I have better results with Copic inking pens, but you can also just use a jar of India ink and a dip pen.


----------



## IsabellaPrice (Aug 15, 2012)

My package of inking pens says they're both india ink and waterproof, as well as smudge-proof and lightfast.

The copying is a good idea! Thanks. c:


----------



## Sax (Aug 15, 2012)

I'm using Faber Castell PITT artist pen and they are waterproof (I'm using them under watercolors for ex), so if you're using those too, I'm guessing it's the alcohol base of the prisma that's interacting with them.


----------



## Thaily (Aug 15, 2012)

IsabellaPrice said:


> My package of inking pens says they're both india ink and waterproof, as well as smudge-proof and lightfast.



I've used Faber Castell and uh.. I have my healthy doubts if they are as marketed.
Not dismissing the brand as a whole, but I've used their pens and real India ink.
A jar of India ink and a nib pen are dirt cheap and worth a try for comparison. 
If you don't like it much you can still use the ink to fill in black areas, as it's less streaky than using pens.
You can just use a cheap, synthetic brush for that.
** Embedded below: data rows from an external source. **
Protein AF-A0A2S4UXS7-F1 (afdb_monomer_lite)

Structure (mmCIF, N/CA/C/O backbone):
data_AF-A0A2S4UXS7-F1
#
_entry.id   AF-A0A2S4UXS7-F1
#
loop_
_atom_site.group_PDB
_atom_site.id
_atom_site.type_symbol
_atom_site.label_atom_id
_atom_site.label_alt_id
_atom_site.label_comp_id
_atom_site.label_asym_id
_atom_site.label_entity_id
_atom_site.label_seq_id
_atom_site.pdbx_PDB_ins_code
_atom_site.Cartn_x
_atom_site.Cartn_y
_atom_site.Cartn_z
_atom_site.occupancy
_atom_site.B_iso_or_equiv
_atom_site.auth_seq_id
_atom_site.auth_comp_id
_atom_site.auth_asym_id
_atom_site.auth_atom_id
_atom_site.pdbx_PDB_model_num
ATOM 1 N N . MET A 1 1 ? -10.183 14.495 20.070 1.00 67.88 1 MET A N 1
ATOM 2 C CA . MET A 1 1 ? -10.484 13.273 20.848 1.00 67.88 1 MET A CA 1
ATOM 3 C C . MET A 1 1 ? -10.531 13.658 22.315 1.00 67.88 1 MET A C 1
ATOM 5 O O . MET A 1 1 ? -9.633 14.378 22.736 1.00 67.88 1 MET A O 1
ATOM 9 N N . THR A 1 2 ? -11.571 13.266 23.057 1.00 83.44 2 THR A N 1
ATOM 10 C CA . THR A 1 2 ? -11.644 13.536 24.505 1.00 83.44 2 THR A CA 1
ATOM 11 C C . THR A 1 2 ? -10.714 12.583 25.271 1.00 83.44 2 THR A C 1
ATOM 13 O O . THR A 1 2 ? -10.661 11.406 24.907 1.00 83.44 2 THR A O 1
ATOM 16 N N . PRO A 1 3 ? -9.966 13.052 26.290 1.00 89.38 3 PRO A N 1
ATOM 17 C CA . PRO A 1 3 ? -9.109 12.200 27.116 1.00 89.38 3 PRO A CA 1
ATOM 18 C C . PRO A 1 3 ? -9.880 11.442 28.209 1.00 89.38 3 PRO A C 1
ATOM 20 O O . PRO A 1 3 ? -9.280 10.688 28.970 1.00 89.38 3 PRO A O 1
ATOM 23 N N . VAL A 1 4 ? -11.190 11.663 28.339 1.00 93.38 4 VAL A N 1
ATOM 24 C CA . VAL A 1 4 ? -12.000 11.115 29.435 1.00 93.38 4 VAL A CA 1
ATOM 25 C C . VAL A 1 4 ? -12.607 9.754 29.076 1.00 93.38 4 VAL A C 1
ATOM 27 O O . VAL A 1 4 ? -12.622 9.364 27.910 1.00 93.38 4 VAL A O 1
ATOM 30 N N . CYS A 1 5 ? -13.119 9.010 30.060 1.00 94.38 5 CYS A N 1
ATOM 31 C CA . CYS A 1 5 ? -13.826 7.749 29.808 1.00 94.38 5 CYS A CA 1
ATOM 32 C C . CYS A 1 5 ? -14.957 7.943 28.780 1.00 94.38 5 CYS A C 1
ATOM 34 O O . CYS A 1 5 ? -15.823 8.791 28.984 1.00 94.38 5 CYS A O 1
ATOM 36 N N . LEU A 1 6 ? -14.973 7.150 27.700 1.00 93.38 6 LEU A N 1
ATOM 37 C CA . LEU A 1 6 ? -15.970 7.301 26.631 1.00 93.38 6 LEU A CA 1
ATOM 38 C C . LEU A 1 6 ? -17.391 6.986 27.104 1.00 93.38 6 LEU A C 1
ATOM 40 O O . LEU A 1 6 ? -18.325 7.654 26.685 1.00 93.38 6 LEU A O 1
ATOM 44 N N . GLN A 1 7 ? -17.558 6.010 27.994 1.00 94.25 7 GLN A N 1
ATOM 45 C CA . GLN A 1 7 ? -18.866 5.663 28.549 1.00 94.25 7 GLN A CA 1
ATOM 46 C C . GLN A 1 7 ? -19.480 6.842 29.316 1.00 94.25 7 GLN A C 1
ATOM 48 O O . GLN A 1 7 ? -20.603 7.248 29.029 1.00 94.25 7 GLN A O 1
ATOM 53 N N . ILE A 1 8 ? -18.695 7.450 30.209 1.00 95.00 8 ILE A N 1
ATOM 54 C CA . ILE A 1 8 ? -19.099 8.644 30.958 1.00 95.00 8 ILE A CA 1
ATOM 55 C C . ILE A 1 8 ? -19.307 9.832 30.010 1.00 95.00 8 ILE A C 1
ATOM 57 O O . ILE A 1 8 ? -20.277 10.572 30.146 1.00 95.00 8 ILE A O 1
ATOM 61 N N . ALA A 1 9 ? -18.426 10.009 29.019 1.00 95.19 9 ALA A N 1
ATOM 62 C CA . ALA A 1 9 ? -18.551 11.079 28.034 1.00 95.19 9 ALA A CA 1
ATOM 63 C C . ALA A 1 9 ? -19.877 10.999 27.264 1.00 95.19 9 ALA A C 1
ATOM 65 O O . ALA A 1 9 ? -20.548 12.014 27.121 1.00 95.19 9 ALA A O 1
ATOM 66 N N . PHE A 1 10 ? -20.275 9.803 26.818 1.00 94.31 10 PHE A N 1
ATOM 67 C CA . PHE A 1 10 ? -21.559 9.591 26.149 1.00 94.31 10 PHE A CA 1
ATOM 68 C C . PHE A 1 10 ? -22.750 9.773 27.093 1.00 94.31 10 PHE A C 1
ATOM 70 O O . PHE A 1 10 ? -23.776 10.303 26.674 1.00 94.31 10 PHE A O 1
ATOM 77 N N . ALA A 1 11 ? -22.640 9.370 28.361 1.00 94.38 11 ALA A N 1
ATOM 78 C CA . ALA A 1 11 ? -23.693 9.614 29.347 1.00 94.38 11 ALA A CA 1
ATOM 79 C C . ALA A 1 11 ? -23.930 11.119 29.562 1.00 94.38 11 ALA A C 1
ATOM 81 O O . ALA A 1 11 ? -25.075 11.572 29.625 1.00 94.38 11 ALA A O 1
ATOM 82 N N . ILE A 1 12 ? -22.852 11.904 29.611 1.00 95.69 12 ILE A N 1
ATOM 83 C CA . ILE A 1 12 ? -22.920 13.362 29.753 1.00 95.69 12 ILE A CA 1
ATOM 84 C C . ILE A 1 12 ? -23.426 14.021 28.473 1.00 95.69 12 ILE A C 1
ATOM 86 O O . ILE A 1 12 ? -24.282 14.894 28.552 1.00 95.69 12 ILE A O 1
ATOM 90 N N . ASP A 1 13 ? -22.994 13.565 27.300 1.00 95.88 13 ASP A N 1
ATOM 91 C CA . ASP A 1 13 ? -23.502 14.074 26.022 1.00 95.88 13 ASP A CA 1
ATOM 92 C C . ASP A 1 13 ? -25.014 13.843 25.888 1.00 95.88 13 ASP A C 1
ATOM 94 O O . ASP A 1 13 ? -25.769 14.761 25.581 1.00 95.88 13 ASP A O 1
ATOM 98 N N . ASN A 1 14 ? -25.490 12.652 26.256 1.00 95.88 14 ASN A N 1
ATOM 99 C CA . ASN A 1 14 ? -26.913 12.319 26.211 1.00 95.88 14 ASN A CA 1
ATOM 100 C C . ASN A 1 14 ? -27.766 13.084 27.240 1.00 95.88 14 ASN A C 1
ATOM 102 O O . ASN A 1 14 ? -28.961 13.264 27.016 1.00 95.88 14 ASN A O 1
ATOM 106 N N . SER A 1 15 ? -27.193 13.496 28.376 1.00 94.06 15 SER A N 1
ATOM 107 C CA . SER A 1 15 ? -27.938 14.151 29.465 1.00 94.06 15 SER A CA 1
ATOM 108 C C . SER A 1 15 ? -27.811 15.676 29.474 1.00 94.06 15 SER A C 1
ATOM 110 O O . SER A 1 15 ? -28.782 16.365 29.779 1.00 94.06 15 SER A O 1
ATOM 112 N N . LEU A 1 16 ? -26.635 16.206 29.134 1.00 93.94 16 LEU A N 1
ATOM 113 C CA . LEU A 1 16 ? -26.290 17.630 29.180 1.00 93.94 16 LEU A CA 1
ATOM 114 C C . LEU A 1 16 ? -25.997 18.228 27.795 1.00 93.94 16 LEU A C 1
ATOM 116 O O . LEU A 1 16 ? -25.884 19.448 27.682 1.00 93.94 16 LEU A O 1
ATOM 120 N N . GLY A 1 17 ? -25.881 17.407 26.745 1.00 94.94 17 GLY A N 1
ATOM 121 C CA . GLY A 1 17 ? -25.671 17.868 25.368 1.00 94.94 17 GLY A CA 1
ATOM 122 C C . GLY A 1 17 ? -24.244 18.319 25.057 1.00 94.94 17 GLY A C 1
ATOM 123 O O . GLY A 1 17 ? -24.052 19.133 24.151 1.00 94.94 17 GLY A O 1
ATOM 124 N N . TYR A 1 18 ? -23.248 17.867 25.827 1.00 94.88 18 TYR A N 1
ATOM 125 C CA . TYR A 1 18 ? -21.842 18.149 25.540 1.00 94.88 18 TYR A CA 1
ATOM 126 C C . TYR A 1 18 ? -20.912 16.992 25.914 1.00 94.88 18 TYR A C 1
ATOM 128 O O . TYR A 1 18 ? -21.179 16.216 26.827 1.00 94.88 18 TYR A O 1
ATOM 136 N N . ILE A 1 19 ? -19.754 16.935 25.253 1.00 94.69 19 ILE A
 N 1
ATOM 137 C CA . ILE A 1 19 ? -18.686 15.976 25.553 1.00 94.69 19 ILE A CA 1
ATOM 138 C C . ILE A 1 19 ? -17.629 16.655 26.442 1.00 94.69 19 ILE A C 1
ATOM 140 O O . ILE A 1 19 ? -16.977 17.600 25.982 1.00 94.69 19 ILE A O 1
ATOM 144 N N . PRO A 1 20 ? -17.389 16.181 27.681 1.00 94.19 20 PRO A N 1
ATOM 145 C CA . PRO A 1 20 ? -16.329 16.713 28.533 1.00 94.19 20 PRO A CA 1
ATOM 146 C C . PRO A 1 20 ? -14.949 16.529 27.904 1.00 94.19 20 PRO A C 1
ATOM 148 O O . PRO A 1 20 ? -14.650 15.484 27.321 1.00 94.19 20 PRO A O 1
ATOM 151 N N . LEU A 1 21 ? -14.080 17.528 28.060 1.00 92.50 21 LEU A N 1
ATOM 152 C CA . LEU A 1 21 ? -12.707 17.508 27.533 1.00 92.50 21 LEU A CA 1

Also, how long do you leave the work to dry?
Sometimes it can still be a bit wet "under the surface" as it were, might help to just wait longer.


----------



## IsabellaPrice (Aug 15, 2012)

Thaily said:


> I've used Faber Castell and uh.. I have my healthy doubts if they are as marketed.
> Not dismissing the brand as a whole, but I've used their pens and real India ink.
> A jar of India ink and a nib pen are dirt cheap and worth a try for comparison.
> If you don't like it much you can still use the ink to fill in black areas, as it's less streaky than using pens.
> ...



I have doubts too. They've smudged on me as well as faded (and of course mixing with my Prismacolors). I generally leave it for 15 to 20 minutes, but this has happened with art that I've let sit overnight as well. I think I need to invest in some new inking pens (looking at Copics).


----------



## Thaily (Aug 15, 2012)

I love Copics, but they can be a little pricey. Refillable though.
At the risk of repeating myself, I've never been unhappy with regular india ink from a jar.


----------



## Iudicium_86 (Aug 15, 2012)

When doing marker work, I often do the thinnest lines possible and then color. Then after getting colors and shades down, I go over the lines with the 'real' lines I want, bolder and heavier. 
Basically putting the line work as a layer on top of the color rather than trying to 'color inside the lines'. 

I have limited experience with india ink, so I cannot comment on that, but it may be a good suggestion as well since others are bringing it up here.


----------



## Arshes Nei (Aug 15, 2012)

Thaily said:


> I love Copics, but they can be a little pricey. Refillable though.
> At the risk of repeating myself, I've never been unhappy with regular india ink from a jar.




Depends on the Copics. The base Multiliner Copics (which are inking pens) are not refillable. The SP Multiliners ARE refillable. 
Now if you're talking about the Markers, yes both Ciao and the other Copics are refillable.


----------